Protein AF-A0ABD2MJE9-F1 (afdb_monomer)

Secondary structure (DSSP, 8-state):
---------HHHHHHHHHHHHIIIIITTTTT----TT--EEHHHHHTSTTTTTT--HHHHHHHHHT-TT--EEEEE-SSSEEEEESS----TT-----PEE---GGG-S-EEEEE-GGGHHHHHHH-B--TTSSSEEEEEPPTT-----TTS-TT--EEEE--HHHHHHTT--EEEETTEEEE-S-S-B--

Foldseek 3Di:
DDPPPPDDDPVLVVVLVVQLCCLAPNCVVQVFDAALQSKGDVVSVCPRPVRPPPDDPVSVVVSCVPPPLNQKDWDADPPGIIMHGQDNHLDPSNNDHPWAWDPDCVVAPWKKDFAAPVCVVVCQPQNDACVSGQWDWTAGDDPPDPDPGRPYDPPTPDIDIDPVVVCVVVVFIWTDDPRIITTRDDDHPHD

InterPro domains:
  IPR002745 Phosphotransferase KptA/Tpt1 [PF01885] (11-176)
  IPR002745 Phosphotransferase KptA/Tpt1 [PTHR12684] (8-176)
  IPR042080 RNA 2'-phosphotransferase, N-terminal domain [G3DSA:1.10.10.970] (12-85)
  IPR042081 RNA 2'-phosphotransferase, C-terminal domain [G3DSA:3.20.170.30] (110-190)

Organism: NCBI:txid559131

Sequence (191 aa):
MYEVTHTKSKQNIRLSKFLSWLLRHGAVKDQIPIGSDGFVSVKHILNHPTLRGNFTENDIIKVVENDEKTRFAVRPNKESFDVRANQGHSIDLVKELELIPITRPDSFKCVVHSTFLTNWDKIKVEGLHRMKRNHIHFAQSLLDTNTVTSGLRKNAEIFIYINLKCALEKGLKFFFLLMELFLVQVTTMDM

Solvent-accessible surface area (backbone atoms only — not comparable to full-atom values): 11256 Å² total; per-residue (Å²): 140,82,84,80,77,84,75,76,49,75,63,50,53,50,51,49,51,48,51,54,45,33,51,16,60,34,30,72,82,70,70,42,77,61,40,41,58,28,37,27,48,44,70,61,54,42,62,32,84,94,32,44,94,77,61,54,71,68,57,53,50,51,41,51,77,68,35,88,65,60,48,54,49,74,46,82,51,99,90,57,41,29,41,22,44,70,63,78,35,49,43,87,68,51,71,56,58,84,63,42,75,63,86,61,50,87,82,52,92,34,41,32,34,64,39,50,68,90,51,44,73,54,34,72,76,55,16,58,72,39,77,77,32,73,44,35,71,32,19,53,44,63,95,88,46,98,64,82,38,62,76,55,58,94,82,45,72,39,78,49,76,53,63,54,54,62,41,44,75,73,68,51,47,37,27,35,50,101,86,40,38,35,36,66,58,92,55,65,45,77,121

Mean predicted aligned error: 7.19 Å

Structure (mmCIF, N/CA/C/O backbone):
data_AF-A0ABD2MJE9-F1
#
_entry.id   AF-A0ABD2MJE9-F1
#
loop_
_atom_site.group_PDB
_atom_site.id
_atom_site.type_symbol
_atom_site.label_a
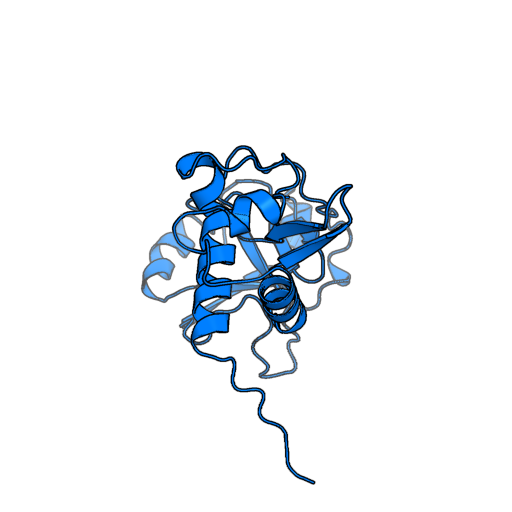tom_id
_atom_site.label_alt_id
_atom_site.label_comp_id
_atom_site.label_asym_id
_atom_site.label_entity_id
_atom_site.label_seq_id
_atom_site.pdbx_PDB_ins_code
_atom_site.Cartn_x
_atom_site.Cartn_y
_atom_site.Cartn_z
_atom_site.occupancy
_atom_site.B_iso_or_equiv
_atom_site.auth_seq_id
_atom_site.auth_comp_id
_atom_site.auth_asym_id
_atom_site.auth_atom_id
_atom_site.pdbx_PDB_model_num
ATOM 1 N N . MET A 1 1 ? 22.946 4.279 28.617 1.00 35.28 1 MET A N 1
ATOM 2 C CA . MET A 1 1 ? 22.181 4.656 27.411 1.00 35.28 1 MET A CA 1
ATOM 3 C C . MET A 1 1 ? 21.497 3.393 26.911 1.00 35.28 1 MET A C 1
ATOM 5 O O . MET A 1 1 ? 22.144 2.601 26.247 1.00 35.28 1 MET A O 1
ATOM 9 N N . TYR A 1 2 ? 20.270 3.117 27.357 1.00 28.31 2 TYR A N 1
ATOM 10 C CA . TYR A 1 2 ? 19.540 1.911 26.949 1.00 28.31 2 TYR A CA 1
ATOM 11 C C . TYR A 1 2 ? 18.751 2.215 25.673 1.00 28.31 2 TYR A C 1
ATOM 13 O O . TYR A 1 2 ? 17.958 3.154 25.652 1.00 28.31 2 TYR A O 1
ATOM 21 N N . GLU A 1 3 ? 18.985 1.438 24.616 1.00 37.62 3 GLU A N 1
ATOM 22 C CA . GLU A 1 3 ? 18.162 1.442 23.408 1.00 37.62 3 GLU A CA 1
ATOM 23 C C . GLU A 1 3 ? 16.741 0.993 23.768 1.00 37.62 3 GLU A C 1
ATOM 25 O O . GLU A 1 3 ? 16.514 -0.143 24.192 1.00 37.62 3 GLU A O 1
ATOM 30 N N . VAL A 1 4 ? 15.762 1.885 23.608 1.00 35.84 4 VAL A N 1
ATOM 31 C CA . VAL A 1 4 ? 14.347 1.523 23.722 1.00 35.84 4 VAL A CA 1
ATOM 32 C C . VAL A 1 4 ? 13.970 0.747 22.464 1.00 35.84 4 VAL A C 1
ATOM 34 O O . VAL A 1 4 ? 13.567 1.321 21.453 1.00 35.84 4 VAL A O 1
ATOM 37 N N . THR A 1 5 ? 14.095 -0.575 22.516 1.00 37.16 5 THR A N 1
ATOM 38 C CA . THR A 1 5 ? 13.513 -1.453 21.500 1.00 37.16 5 THR A CA 1
ATOM 39 C C . THR A 1 5 ? 11.986 -1.334 21.579 1.00 37.16 5 THR A C 1
ATOM 41 O O . THR A 1 5 ? 11.341 -1.854 22.486 1.00 37.16 5 THR A O 1
ATOM 44 N N . HIS A 1 6 ? 11.375 -0.594 20.649 1.00 49.97 6 HIS A N 1
ATOM 45 C CA . HIS A 1 6 ? 9.917 -0.480 20.538 1.00 49.97 6 HIS A CA 1
ATOM 46 C C . HIS A 1 6 ? 9.324 -1.806 20.029 1.00 49.97 6 HIS A C 1
ATOM 48 O O . HIS A 1 6 ? 8.980 -1.967 18.857 1.00 49.97 6 HIS A O 1
ATOM 54 N N . THR A 1 7 ? 9.197 -2.803 20.904 1.00 53.44 7 THR A N 1
ATOM 55 C CA . THR A 1 7 ? 8.425 -4.011 20.595 1.00 53.44 7 THR A CA 1
ATOM 56 C C . THR A 1 7 ? 6.946 -3.658 20.468 1.00 53.44 7 THR A C 1
ATOM 58 O O . THR A 1 7 ? 6.272 -3.374 21.458 1.00 53.44 7 THR A O 1
ATOM 61 N N . LYS A 1 8 ? 6.419 -3.692 19.237 1.00 61.91 8 LYS A N 1
ATOM 62 C CA . LYS A 1 8 ? 4.981 -3.537 18.960 1.00 61.91 8 LYS A CA 1
ATOM 63 C C . LYS A 1 8 ? 4.181 -4.555 19.775 1.00 61.91 8 LYS A C 1
ATOM 65 O O . LYS A 1 8 ? 4.436 -5.757 19.690 1.00 61.91 8 LYS A O 1
ATOM 70 N N . SER A 1 9 ? 3.183 -4.088 20.529 1.00 80.88 9 SER A N 1
ATOM 71 C CA . SER A 1 9 ? 2.290 -4.980 21.274 1.00 80.88 9 SER A CA 1
ATOM 72 C C . SER A 1 9 ? 1.571 -5.943 20.314 1.00 80.88 9 SER A C 1
ATOM 74 O O . SER A 1 9 ? 1.264 -5.596 19.167 1.00 80.88 9 SER A O 1
ATOM 76 N N . LYS A 1 10 ? 1.256 -7.166 20.771 1.00 82.06 10 LYS A N 1
ATOM 77 C CA . LYS A 1 10 ? 0.491 -8.141 19.962 1.00 82.06 10 LYS A CA 1
ATOM 78 C C . LYS A 1 10 ? -0.842 -7.556 19.468 1.00 82.06 10 LYS A C 1
ATOM 80 O O . LYS A 1 10 ? -1.266 -7.858 18.352 1.00 82.06 10 LYS A O 1
ATOM 85 N N . GLN A 1 11 ? -1.470 -6.696 20.271 1.00 85.50 11 GLN A N 1
ATOM 86 C CA . GLN A 1 11 ? -2.702 -5.988 19.919 1.00 85.50 11 GLN A CA 1
ATOM 87 C C . GLN A 1 11 ? -2.482 -4.975 18.786 1.00 85.50 11 GLN A C 1
ATOM 89 O O . GLN A 1 11 ? -3.236 -5.005 17.815 1.00 85.50 11 GLN A O 1
ATOM 94 N N . ASN A 1 12 ? -1.407 -4.179 18.820 1.00 87.44 12 ASN A N 1
ATOM 95 C CA . ASN A 1 12 ? -1.081 -3.224 17.750 1.00 87.44 12 ASN A CA 1
ATOM 96 C C . ASN A 1 12 ? -0.780 -3.939 16.427 1.00 87.44 12 ASN A C 1
ATOM 98 O O . ASN A 1 12 ? -1.184 -3.482 15.360 1.00 87.44 12 ASN A O 1
ATOM 102 N N . ILE A 1 13 ? -0.118 -5.101 16.481 1.00 89.88 13 ILE A N 1
ATOM 103 C CA . ILE A 1 13 ? 0.121 -5.932 15.290 1.00 89.88 13 ILE A CA 1
ATOM 104 C C . ILE A 1 13 ? -1.205 -6.437 14.711 1.00 89.88 13 ILE A C 1
ATOM 106 O O . ILE A 1 13 ? -1.390 -6.416 13.491 1.00 89.88 13 ILE A O 1
ATOM 110 N N . ARG A 1 14 ? -2.134 -6.889 15.564 1.00 93.44 14 ARG A N 1
ATOM 111 C CA . ARG A 1 14 ? -3.466 -7.339 15.135 1.00 93.44 14 ARG A CA 1
ATOM 112 C C . ARG A 1 14 ? -4.257 -6.195 14.500 1.00 93.44 14 ARG A C 1
ATOM 114 O O . ARG A 1 14 ? -4.790 -6.390 13.409 1.00 93.44 14 ARG A O 1
ATOM 121 N N . LEU A 1 15 ? -4.281 -5.022 15.132 1.00 95.81 15 LEU A N 1
ATOM 122 C CA . LEU A 1 15 ? -4.961 -3.837 14.608 1.00 95.81 15 LEU A CA 1
ATOM 123 C C . LEU A 1 15 ? -4.351 -3.389 13.274 1.00 95.81 15 LEU A C 1
ATOM 125 O O . LEU A 1 15 ? -5.076 -3.223 12.302 1.00 95.81 15 LEU A O 1
ATOM 129 N N . SER A 1 16 ? -3.022 -3.306 13.171 1.00 95.12 16 SER A N 1
ATOM 130 C CA . SER A 1 16 ? -2.323 -2.950 11.927 1.00 95.12 16 SER A CA 1
ATOM 131 C C . SER A 1 16 ? -2.622 -3.919 10.775 1.00 95.12 16 SER A C 1
ATOM 133 O O . SER A 1 16 ? -2.851 -3.491 9.638 1.00 95.12 16 SER A O 1
ATOM 135 N N . LYS A 1 17 ? -2.671 -5.231 11.052 1.00 94.81 17 LYS A N 1
ATOM 136 C CA . LYS A 1 17 ? -3.062 -6.246 10.059 1.00 94.81 17 LYS A CA 1
ATOM 137 C C . LYS A 1 17 ? -4.520 -6.091 9.637 1.00 94.81 17 LYS A C 1
ATOM 139 O O . LYS A 1 17 ? -4.798 -6.169 8.442 1.00 94.81 17 LYS A O 1
ATOM 144 N N . PHE A 1 18 ? -5.418 -5.859 10.593 1.00 96.81 18 PHE A N 1
ATOM 145 C CA . PHE A 1 18 ? -6.832 -5.632 10.310 1.00 96.81 18 PHE A CA 1
ATOM 146 C C . PHE A 1 18 ? -7.037 -4.368 9.467 1.00 96.81 18 PHE A C 1
ATOM 148 O O . PHE A 1 18 ? -7.645 -4.462 8.408 1.00 96.81 18 PHE A O 1
ATOM 155 N N . LEU A 1 19 ? -6.454 -3.229 9.860 1.00 97.50 19 LEU A N 1
ATOM 156 C CA . LEU A 1 19 ? -6.506 -1.977 9.096 1.00 97.50 19 LEU A CA 1
ATOM 157 C C . LEU A 1 19 ? -5.957 -2.165 7.681 1.00 97.50 19 LEU A C 1
ATOM 159 O O . LEU A 1 19 ? -6.596 -1.763 6.715 1.00 97.50 19 LEU A O 1
ATOM 163 N N . SER A 1 20 ? -4.807 -2.834 7.540 1.00 96.06 20 SER A N 1
ATOM 164 C CA . SER A 1 20 ? -4.232 -3.125 6.221 1.00 96.06 20 SER A CA 1
ATOM 165 C C . SER A 1 20 ? -5.184 -3.949 5.355 1.00 96.06 20 SER A C 1
ATOM 167 O O . SER A 1 20 ? -5.331 -3.657 4.175 1.00 96.06 20 SER A O 1
ATOM 169 N N . TRP A 1 21 ? -5.809 -4.990 5.910 1.00 97.38 21 TRP A N 1
ATOM 170 C CA . TRP A 1 21 ? -6.747 -5.822 5.160 1.00 97.38 21 TRP A CA 1
ATOM 171 C C . TRP A 1 21 ? -8.018 -5.051 4.798 1.00 97.38 21 TRP A C 1
ATOM 173 O O . TRP A 1 21 ? -8.423 -5.057 3.636 1.00 97.38 21 TRP A O 1
ATOM 183 N N . LEU A 1 22 ? -8.613 -4.353 5.764 1.00 98.06 22 LEU A N 1
ATOM 184 C CA . LEU A 1 22 ? -9.864 -3.632 5.581 1.00 98.06 22 LEU A CA 1
ATOM 185 C C . LEU A 1 22 ? -9.710 -2.537 4.522 1.00 98.06 22 LEU A C 1
ATOM 187 O O . LEU A 1 22 ? -10.436 -2.537 3.532 1.00 98.06 22 LEU A O 1
ATOM 191 N N . LEU A 1 23 ? -8.714 -1.664 4.689 1.00 97.44 23 LEU A N 1
ATOM 192 C CA . LEU A 1 23 ? -8.512 -0.493 3.834 1.00 97.44 23 LEU A CA 1
ATOM 193 C C . LEU A 1 23 ? -8.048 -0.852 2.419 1.00 97.44 23 LEU A C 1
ATOM 195 O O . LEU A 1 23 ? -8.216 -0.042 1.520 1.00 97.44 23 LEU A O 1
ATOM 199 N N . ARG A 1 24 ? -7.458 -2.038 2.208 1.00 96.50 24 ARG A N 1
^^^^
*TASK TO COMPLETE*:
How many lines of the material contain the string "KptA"? Answer with that number alone.

*EXERCISE RESULT*:
2